- _Exercise directions_
Within the entries below, find the portion that opens with the line containing "ATOM 9 N N . ILE" and closes with the line containing "ATOM 11 C C . ILE". Retype that portion exactly and only.

Extracted records:
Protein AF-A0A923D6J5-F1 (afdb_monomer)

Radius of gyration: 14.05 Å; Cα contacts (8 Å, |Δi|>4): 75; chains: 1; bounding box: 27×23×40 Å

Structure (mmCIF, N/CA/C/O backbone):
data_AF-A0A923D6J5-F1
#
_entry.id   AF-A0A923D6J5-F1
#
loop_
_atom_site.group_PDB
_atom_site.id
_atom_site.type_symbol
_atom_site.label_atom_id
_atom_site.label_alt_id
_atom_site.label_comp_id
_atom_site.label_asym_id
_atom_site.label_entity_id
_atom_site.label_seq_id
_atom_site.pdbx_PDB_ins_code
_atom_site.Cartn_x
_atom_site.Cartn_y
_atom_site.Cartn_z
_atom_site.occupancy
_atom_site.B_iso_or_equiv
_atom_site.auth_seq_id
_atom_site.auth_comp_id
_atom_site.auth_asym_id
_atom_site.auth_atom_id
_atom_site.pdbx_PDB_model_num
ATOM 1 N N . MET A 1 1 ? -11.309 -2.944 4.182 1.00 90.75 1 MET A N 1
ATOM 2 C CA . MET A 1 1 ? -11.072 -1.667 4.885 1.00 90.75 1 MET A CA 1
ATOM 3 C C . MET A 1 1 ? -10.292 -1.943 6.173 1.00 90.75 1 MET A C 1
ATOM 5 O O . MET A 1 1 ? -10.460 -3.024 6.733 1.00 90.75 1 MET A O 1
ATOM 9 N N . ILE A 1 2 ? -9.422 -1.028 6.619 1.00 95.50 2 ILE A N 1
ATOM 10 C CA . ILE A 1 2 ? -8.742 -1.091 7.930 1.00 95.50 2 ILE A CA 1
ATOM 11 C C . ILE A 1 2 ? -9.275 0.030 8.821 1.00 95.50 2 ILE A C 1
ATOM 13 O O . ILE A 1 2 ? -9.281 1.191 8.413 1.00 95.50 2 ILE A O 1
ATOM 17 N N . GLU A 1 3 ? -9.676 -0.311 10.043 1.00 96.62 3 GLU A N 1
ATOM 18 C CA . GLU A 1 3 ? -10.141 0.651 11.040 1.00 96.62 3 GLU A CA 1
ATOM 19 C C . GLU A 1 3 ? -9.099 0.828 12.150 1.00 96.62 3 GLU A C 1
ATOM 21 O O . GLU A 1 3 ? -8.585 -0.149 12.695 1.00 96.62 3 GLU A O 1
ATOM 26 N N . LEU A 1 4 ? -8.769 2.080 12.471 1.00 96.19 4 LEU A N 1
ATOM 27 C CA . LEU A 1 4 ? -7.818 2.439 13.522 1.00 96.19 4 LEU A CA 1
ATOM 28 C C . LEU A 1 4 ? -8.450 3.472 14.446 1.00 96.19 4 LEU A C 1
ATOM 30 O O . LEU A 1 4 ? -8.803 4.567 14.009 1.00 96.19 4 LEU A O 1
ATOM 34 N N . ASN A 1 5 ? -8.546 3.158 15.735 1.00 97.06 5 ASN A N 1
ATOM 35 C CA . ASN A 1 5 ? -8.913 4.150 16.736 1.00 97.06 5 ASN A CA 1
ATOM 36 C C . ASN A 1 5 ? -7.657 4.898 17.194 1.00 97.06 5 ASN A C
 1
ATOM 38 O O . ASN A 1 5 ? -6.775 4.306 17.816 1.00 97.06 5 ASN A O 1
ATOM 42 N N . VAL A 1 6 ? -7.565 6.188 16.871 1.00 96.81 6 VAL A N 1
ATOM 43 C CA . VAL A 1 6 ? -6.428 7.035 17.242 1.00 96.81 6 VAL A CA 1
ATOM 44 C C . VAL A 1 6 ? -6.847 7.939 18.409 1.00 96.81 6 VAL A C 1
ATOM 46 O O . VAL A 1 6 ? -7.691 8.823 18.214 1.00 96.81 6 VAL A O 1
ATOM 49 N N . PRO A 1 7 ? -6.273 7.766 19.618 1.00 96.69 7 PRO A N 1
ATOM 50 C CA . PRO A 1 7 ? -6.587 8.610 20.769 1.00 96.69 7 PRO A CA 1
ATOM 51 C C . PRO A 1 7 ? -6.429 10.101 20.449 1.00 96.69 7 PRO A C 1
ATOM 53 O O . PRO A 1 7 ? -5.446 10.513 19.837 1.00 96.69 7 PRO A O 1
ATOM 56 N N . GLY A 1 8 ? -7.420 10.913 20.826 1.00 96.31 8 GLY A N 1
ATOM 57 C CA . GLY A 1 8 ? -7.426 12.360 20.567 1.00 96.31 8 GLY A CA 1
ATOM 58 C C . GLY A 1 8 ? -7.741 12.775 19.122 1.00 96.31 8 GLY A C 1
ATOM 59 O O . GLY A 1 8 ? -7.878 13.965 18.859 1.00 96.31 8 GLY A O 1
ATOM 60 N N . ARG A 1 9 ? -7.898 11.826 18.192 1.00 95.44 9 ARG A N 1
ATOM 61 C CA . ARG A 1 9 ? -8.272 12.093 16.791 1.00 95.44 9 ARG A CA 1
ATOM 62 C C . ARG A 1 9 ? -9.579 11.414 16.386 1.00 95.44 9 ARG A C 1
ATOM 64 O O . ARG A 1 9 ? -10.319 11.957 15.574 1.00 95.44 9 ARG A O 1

...

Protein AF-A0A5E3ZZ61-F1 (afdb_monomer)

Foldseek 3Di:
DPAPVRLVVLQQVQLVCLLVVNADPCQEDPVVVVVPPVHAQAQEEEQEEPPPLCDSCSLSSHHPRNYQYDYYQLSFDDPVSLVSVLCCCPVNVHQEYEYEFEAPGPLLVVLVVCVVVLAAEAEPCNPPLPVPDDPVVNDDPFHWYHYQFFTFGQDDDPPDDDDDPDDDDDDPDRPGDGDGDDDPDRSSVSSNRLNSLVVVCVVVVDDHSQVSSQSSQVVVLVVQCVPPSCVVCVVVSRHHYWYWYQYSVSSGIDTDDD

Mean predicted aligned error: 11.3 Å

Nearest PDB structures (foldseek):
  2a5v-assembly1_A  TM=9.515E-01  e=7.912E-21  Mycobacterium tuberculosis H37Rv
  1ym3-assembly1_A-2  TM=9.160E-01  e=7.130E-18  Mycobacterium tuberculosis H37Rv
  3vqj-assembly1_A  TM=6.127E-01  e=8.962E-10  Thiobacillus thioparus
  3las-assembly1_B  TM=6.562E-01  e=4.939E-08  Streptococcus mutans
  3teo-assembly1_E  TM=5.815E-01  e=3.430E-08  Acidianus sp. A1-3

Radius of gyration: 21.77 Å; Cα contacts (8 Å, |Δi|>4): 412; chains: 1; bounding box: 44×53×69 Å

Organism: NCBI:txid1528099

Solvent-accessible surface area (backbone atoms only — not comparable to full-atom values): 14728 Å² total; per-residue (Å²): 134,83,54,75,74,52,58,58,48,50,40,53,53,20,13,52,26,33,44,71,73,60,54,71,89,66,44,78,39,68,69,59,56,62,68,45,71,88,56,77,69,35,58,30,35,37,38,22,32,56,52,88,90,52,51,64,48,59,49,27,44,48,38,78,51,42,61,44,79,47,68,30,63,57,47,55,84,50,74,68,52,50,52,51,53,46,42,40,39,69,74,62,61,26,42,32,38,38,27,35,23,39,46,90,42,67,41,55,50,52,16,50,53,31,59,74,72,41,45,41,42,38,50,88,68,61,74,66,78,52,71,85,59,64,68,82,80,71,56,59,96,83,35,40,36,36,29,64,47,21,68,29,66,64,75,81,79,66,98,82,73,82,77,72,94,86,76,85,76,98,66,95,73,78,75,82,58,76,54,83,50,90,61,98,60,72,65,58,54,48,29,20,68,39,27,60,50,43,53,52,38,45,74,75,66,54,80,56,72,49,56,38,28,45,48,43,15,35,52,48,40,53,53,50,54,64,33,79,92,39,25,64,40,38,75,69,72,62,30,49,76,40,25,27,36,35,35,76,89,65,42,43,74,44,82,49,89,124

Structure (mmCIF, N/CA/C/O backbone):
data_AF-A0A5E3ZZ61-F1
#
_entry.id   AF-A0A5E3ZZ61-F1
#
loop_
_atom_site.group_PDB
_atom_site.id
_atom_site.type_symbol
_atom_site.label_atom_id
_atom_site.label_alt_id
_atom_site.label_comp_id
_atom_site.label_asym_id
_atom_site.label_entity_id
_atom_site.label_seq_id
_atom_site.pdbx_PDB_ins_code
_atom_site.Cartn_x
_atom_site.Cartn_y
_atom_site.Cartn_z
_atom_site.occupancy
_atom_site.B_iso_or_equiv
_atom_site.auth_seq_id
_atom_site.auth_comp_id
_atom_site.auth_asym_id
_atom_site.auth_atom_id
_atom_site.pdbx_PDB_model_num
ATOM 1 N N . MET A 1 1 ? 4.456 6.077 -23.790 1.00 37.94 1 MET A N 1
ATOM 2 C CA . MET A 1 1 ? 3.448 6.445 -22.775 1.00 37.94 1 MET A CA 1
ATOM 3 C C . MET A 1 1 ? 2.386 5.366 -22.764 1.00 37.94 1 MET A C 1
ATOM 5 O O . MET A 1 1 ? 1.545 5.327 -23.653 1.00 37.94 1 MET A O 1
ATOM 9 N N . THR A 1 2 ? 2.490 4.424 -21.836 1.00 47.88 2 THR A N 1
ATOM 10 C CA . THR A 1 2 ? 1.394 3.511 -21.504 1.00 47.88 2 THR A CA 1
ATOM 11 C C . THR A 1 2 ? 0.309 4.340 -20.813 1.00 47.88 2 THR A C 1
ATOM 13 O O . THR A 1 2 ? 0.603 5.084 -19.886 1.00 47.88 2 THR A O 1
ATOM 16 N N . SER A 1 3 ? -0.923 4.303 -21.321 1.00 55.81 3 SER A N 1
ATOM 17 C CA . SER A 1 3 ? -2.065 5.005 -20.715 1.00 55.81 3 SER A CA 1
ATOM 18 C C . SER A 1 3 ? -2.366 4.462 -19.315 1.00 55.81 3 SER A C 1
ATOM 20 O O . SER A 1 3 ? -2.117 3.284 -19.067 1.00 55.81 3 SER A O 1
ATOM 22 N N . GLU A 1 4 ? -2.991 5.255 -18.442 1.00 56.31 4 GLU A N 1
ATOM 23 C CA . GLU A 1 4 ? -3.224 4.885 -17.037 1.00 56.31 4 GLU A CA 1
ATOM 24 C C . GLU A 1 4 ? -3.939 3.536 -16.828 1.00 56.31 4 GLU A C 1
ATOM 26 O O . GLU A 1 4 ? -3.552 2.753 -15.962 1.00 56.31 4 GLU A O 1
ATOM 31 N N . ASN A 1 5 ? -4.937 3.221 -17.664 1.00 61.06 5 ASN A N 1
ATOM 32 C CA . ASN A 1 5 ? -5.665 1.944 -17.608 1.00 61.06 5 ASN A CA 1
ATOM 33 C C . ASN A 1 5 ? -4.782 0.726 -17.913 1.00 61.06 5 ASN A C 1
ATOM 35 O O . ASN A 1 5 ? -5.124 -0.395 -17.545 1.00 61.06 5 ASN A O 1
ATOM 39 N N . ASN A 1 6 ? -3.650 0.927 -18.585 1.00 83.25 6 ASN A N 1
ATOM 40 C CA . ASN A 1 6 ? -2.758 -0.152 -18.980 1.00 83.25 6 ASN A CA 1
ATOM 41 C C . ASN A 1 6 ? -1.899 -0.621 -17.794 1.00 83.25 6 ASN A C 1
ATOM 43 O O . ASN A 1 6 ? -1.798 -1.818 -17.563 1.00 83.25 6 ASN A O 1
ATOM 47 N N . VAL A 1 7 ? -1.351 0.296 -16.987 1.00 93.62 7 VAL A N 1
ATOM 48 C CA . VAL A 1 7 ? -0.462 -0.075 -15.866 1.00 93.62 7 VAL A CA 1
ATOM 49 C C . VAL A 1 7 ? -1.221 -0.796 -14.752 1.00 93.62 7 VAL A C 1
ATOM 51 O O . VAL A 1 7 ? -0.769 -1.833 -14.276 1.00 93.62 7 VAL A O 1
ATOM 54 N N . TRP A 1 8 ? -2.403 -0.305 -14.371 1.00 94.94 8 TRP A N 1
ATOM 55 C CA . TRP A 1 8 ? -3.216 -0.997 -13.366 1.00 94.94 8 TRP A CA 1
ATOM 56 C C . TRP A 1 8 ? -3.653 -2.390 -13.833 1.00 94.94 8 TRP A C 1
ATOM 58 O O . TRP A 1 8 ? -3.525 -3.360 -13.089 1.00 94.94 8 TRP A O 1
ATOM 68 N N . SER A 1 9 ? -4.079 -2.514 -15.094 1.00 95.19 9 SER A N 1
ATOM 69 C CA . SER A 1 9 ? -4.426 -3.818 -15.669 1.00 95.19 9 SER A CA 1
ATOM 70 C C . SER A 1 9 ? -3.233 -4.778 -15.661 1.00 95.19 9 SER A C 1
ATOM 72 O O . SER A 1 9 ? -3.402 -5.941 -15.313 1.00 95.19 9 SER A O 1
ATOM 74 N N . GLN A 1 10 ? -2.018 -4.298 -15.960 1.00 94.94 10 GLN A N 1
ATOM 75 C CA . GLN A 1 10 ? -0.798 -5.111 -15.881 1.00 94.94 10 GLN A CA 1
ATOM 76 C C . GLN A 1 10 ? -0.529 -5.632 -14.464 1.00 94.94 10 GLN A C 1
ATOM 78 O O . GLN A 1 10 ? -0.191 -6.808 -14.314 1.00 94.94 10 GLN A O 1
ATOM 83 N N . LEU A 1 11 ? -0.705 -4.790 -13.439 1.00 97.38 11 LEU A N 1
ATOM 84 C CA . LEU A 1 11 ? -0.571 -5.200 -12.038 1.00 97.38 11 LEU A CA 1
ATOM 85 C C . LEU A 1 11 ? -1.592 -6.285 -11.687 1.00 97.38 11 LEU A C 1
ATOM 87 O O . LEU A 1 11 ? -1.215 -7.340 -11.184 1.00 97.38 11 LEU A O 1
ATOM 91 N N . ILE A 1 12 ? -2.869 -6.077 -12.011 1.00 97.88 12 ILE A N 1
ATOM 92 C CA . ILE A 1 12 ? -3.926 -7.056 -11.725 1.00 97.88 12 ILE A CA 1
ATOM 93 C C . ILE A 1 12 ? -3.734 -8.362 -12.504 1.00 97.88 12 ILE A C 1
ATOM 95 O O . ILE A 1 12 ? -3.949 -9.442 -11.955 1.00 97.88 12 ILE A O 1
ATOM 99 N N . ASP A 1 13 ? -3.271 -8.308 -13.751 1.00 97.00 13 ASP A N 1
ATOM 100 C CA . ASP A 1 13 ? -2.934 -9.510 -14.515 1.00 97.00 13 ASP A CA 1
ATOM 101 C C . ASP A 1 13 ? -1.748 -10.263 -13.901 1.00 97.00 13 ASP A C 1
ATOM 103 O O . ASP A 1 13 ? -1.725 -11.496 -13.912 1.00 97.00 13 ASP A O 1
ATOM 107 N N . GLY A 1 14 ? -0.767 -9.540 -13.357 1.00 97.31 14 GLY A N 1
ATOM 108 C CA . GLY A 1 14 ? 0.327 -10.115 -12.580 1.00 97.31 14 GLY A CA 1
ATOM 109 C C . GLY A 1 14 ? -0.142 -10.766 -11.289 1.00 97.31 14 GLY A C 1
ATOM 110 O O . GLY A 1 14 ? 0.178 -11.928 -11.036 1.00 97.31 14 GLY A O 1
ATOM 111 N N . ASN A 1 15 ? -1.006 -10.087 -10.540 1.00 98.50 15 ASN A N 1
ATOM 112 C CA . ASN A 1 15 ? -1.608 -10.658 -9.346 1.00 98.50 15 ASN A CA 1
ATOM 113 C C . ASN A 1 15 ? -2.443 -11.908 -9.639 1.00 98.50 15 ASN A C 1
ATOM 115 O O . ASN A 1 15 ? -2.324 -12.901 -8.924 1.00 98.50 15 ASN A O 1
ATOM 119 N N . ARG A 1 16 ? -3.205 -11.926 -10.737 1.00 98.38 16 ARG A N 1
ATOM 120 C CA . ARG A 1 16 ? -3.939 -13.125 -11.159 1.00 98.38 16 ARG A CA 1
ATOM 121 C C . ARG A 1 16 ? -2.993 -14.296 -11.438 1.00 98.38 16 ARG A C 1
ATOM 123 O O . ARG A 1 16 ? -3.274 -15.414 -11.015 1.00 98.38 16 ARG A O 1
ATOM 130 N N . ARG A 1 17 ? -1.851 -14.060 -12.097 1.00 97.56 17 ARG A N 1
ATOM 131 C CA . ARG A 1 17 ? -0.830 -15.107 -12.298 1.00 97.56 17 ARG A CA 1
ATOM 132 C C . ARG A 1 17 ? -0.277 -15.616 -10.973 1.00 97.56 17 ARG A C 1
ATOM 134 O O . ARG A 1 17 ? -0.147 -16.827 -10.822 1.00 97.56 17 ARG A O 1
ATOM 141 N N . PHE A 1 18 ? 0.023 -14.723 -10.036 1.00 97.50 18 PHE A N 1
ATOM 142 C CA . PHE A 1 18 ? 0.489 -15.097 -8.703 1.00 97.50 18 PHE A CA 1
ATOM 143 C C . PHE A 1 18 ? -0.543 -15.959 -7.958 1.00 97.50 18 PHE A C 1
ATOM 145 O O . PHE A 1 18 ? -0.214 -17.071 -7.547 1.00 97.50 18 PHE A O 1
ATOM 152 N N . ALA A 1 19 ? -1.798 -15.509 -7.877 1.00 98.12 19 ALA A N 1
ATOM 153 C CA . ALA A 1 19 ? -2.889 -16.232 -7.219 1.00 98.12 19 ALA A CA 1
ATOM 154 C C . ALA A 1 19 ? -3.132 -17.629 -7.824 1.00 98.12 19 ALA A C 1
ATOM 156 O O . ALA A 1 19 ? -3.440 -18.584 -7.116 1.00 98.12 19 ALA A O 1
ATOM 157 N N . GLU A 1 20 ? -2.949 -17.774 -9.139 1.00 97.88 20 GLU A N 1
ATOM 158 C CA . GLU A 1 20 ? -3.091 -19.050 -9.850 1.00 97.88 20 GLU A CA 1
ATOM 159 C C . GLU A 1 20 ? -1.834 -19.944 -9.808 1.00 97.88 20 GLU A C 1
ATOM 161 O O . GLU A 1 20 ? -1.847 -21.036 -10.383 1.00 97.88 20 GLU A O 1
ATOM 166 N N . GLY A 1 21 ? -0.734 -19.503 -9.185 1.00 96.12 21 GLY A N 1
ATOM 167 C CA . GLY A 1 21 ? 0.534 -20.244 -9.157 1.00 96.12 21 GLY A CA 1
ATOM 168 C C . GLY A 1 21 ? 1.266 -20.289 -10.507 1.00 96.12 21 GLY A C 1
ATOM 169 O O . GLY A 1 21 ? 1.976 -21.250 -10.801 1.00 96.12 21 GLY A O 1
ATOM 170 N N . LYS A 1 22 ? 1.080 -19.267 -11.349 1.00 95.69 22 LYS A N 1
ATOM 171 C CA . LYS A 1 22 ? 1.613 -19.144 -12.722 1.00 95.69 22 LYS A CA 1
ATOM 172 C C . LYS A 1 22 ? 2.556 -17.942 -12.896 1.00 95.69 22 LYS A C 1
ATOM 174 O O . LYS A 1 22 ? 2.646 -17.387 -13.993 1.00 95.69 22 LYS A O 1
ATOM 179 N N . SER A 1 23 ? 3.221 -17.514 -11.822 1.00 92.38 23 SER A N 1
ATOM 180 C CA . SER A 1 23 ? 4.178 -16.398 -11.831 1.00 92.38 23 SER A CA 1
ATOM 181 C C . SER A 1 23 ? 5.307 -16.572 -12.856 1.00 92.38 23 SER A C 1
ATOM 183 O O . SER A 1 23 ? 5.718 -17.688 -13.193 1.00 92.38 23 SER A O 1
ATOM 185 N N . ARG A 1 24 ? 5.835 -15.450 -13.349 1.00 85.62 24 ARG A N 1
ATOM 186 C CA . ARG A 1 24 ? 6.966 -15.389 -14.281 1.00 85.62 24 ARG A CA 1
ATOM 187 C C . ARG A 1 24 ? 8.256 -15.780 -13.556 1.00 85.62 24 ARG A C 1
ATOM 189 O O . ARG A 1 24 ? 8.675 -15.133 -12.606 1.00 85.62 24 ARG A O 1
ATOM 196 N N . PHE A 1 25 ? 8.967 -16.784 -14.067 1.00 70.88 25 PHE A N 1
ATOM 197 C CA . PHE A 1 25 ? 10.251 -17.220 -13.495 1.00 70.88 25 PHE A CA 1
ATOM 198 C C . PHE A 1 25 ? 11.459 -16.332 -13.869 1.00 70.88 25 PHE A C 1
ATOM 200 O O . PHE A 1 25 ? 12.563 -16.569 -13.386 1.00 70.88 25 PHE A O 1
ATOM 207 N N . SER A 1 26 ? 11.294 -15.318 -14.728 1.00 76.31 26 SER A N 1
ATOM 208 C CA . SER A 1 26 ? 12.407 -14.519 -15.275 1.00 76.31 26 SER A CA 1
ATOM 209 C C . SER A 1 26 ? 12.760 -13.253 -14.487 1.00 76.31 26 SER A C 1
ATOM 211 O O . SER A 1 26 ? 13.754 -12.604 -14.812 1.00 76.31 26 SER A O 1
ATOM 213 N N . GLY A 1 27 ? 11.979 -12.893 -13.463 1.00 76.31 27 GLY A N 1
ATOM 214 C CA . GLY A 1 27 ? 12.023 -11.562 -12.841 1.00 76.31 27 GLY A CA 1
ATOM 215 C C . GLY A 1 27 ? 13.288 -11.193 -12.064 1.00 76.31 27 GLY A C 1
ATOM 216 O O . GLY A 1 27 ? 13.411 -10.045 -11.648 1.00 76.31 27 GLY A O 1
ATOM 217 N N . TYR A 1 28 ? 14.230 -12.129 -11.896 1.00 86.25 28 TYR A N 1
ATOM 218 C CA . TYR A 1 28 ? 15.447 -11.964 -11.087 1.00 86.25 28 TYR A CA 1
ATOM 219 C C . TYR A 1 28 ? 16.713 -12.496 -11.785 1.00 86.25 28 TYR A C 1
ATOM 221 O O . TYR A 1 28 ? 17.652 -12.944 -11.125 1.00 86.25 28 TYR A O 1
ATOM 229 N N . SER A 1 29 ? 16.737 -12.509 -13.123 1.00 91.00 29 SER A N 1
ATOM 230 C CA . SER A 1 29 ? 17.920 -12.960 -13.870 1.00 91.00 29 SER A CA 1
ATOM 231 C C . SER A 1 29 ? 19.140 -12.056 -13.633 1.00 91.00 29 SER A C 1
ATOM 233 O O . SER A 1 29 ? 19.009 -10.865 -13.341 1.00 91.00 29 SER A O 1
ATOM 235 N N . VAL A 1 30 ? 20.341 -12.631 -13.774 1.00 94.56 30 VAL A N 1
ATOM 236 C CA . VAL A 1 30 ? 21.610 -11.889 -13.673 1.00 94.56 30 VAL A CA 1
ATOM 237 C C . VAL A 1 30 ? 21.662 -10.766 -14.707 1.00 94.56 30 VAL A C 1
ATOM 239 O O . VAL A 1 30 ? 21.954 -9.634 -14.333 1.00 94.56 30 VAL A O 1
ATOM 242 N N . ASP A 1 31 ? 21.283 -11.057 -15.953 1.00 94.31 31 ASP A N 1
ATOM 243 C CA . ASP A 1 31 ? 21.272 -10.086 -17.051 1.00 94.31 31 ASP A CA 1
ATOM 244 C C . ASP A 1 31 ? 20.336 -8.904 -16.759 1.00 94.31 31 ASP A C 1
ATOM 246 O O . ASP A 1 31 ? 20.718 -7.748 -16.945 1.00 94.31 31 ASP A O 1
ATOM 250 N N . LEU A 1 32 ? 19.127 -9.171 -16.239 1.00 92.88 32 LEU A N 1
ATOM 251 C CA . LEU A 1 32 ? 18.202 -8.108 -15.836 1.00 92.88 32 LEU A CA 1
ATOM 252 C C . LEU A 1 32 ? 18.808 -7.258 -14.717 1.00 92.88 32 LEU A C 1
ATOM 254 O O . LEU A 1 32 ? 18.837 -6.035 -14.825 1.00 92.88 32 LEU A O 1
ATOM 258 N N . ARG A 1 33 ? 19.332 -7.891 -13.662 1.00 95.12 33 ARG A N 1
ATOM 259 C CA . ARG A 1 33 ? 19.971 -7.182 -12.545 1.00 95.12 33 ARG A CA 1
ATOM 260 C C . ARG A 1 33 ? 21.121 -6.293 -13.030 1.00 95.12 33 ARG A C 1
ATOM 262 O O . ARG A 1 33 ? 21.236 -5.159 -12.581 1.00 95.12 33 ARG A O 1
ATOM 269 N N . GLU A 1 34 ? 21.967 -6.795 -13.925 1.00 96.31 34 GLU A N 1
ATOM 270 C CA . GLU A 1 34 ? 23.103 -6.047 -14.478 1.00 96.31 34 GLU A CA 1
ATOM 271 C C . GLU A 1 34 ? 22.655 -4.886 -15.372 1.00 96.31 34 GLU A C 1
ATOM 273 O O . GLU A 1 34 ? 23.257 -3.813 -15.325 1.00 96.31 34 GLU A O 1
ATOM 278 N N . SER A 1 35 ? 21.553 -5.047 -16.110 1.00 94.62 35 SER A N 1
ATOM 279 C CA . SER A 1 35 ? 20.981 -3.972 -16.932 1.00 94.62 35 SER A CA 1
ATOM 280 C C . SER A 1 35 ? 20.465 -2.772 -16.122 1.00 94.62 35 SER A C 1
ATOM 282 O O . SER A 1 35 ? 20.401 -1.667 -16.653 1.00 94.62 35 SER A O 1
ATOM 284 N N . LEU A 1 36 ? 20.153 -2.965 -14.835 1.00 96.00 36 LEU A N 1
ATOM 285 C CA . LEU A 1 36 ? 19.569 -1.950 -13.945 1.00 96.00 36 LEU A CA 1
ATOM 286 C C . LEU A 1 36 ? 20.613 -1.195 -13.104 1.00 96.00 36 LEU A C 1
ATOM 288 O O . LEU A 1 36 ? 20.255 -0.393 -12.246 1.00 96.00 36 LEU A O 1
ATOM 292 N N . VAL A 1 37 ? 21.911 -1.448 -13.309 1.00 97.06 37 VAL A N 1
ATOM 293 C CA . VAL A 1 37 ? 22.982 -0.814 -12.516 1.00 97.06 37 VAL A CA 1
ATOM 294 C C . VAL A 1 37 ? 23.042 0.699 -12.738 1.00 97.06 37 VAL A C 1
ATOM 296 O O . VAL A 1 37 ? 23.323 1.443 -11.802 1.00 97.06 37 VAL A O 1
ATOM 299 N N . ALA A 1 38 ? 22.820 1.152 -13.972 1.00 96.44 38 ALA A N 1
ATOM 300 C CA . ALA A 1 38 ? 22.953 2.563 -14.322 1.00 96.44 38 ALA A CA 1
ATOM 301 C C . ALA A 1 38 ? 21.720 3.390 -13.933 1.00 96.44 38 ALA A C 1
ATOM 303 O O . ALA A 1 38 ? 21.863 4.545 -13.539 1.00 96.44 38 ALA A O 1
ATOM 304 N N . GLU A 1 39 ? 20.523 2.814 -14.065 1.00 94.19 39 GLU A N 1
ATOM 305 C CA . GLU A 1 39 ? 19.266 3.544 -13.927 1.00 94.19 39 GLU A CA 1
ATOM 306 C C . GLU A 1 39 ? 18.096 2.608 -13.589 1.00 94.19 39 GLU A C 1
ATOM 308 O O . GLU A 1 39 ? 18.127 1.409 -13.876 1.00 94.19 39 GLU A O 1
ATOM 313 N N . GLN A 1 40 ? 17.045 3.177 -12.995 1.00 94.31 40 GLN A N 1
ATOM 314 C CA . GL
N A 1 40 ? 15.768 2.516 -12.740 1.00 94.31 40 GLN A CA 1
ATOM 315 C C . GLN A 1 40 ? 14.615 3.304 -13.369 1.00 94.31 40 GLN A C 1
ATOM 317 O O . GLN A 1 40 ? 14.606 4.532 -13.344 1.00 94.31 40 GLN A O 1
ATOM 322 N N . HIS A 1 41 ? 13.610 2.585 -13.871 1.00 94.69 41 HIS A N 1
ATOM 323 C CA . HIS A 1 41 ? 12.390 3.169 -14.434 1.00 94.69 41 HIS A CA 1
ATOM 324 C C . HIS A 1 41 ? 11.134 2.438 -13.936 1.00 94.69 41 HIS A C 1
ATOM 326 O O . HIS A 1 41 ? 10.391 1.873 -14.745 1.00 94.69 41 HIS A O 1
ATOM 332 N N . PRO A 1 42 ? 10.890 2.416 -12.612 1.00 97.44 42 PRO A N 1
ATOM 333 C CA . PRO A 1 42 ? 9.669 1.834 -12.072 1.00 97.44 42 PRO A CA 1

- _Result_
ATOM 9 N N . ILE A 1 2 ? -9.422 -1.028 6.619 1.00 95.50 2 ILE A N 1
ATOM 10 C CA . ILE A 1 2 ? -8.742 -1.091 7.930 1.00 95.50 2 ILE A CA 1
ATOM 11 C C . ILE A 1 2 ? -9.275 0.030 8.821 1.00 95.50 2 ILE A C 1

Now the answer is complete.